▶ Task prompt
Only one stretch of the data below is wanted: the lines from the one with "ATOM 13 O O" through the one with "ATOM 29 C C", repeated exactly.

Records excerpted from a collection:
------------------------------------------------------------------------
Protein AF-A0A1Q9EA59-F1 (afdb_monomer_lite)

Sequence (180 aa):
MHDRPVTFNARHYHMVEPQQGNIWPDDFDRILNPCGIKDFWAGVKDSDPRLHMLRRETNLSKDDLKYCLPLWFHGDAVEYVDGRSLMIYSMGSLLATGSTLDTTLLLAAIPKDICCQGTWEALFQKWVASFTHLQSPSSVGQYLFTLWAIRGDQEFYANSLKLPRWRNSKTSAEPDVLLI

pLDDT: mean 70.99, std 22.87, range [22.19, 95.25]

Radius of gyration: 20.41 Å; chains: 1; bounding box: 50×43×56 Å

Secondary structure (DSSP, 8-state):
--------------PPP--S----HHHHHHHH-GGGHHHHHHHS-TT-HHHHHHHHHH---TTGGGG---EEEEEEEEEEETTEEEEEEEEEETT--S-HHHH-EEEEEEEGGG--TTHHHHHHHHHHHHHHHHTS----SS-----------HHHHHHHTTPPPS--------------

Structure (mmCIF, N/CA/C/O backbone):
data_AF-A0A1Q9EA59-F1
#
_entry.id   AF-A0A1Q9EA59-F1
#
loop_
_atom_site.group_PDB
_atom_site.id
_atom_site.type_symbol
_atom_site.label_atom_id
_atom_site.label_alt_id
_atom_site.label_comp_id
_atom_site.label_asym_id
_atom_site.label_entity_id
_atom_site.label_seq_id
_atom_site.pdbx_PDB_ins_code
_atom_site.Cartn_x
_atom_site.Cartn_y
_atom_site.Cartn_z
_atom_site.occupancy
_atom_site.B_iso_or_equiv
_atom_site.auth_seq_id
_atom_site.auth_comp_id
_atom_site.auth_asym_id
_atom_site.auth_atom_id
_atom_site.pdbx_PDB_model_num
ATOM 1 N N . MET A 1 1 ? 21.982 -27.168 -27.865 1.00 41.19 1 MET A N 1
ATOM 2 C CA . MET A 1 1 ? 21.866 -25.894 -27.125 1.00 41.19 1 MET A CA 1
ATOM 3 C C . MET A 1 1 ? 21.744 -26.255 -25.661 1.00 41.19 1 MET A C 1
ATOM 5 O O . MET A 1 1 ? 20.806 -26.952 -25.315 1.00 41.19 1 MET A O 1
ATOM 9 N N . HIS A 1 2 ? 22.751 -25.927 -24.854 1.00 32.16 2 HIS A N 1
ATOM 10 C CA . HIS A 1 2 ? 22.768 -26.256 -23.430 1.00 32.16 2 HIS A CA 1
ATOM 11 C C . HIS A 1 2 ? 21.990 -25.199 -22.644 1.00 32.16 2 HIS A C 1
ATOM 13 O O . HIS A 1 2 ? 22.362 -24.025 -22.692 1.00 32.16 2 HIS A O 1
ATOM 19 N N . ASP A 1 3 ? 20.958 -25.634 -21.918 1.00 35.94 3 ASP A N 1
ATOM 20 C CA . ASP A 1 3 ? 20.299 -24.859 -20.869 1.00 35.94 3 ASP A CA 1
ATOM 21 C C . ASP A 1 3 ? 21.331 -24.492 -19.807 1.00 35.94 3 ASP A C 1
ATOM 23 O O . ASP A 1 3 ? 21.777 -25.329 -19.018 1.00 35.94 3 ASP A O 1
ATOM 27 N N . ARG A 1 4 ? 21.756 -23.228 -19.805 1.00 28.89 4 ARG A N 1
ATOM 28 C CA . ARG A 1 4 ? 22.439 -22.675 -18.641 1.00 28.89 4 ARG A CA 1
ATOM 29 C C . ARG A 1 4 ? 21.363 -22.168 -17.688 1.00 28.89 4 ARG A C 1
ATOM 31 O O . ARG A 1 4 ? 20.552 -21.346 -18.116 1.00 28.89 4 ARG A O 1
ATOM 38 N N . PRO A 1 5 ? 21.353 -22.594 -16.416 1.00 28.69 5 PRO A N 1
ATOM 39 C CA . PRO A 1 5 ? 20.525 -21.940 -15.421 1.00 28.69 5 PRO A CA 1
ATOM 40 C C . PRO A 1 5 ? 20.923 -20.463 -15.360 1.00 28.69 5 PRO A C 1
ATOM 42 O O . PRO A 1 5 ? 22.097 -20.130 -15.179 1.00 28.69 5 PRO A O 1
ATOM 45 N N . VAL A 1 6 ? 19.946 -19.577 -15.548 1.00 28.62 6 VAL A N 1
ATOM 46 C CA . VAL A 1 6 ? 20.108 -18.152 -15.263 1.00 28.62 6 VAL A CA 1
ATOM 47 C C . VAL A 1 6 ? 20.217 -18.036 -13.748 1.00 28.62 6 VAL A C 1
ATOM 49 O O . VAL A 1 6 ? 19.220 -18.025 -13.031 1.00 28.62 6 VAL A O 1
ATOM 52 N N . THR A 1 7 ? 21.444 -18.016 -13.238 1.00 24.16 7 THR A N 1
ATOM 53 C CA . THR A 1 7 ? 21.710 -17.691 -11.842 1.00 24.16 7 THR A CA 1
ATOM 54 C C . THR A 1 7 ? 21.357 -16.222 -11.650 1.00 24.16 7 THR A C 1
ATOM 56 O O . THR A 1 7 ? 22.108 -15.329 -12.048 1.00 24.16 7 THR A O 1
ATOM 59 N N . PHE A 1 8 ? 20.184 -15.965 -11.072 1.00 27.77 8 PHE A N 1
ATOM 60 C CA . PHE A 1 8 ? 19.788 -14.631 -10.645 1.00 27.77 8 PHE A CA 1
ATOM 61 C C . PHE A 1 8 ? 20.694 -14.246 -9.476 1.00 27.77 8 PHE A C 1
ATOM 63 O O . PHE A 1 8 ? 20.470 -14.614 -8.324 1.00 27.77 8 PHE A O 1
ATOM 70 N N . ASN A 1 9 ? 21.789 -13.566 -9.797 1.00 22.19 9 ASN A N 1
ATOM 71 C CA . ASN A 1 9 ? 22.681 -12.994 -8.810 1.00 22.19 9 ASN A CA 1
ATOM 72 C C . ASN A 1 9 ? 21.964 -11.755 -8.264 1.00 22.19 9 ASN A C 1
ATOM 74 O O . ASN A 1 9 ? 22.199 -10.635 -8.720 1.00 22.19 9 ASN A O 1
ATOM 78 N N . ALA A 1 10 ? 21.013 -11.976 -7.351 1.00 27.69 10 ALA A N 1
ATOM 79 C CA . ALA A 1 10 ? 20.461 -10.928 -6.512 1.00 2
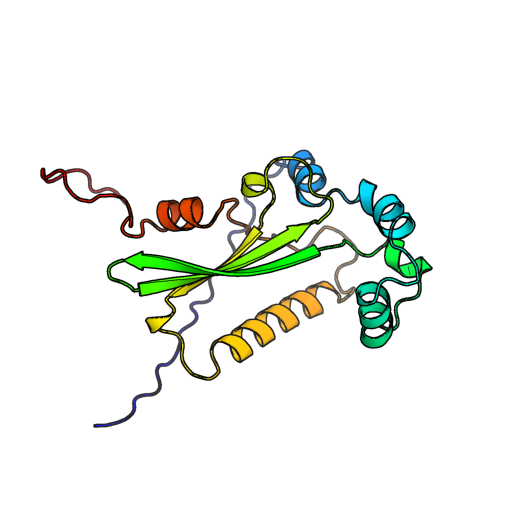7.69 10 ALA A CA 1
ATOM 80 C C . ALA A 1 10 ? 21.636 -10.394 -5.695 1.00 27.69 10 ALA A C 1
ATOM 82 O O . ALA A 1 10 ? 21.960 -10.911 -4.626 1.00 27.69 10 ALA A O 1
ATOM 83 N N . ARG A 1 11 ? 22.357 -9.420 -6.262 1.00 24.75 11 ARG A N 1
ATOM 84 C CA . ARG A 1 11 ? 23.362 -8.663 -5.533 1.00 24.75 11 ARG A CA 1
ATOM 85 C C . ARG A 1 11 ? 22.649 -8.175 -4.284 1.00 24.75 11 ARG A C 1
ATOM 87 O O . ARG A 1 11 ? 21.626 -7.503 -4.386 1.00 24.75 11 ARG A O 1
ATOM 94 N N . HIS A 1 12 ? 23.152 -8.596 -3.130 1.00 26.64 12 HIS A N 1
ATOM 95 C CA . HIS A 1 12 ? 22.779 -8.019 -1.854 1.00 26.64 12 HIS A CA 1
ATOM 96 C C . HIS A 1 12 ? 23.002 -6.514 -1.988 1.00 26.64 12 HIS A C 1
ATOM 98 O O . HIS A 1 12 ? 24.138 -6.042 -1.966 1.00 26.64 12 HIS A O 1
ATOM 104 N N . TYR A 1 13 ? 21.926 -5.766 -2.211 1.00 26.31 13 TYR A N 1
ATOM 105 C CA . TYR A 1 13 ? 21.968 -4.329 -2.052 1.00 26.31 13 TYR A CA 1
ATOM 106 C C . TYR A 1 13 ? 22.090 -4.111 -0.551 1.00 26.31 13 TYR A C 1
ATOM 108 O O . TYR A 1 13 ? 21.143 -4.325 0.204 1.00 26.31 13 TYR A O 1
ATOM 116 N N . HIS A 1 14 ? 23.308 -3.792 -0.116 1.00 27.86 14 HIS A N 1
ATOM 117 C CA . HIS A 1 14 ? 23.539 -3.295 1.225 1.00 27.86 14 HIS A CA 1
ATOM 118 C C . HIS A 1 14 ? 22.685 -2.040 1.393 1.00 27.86 14 HIS A C 1
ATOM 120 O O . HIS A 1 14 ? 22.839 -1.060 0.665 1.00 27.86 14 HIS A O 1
------------------------------------------------------------------------
▶ Written reply
ATOM 13 O O . HIS A 1 2 ? 22.362 -24.025 -22.692 1.00 32.16 2 HIS A O 1
ATOM 19 N N . ASP A 1 3 ? 20.958 -25.634 -21.918 1.00 35.94 3 ASP A N 1
ATOM 20 C CA . ASP A 1 3 ? 20.299 -24.859 -20.869 1.00 35.94 3 ASP A CA 1
ATOM 21 C C . ASP A 1 3 ? 21.331 -24.492 -19.807 1.00 35.94 3 ASP A C 1
ATOM 23 O O . ASP A 1 3 ? 21.777 -25.329 -19.018 1.00 35.94 3 ASP A O 1
ATOM 27 N N . ARG A 1 4 ? 21.756 -23.228 -19.805 1.00 28.89 4 ARG A N 1
ATOM 28 C CA . ARG A 1 4 ? 22.439 -22.675 -18.641 1.00 28.89 4 ARG A CA 1
ATOM 29 C C . ARG A 1 4 ? 21.363 -22.168 -17.688 1.00 28.89 4 ARG A C 1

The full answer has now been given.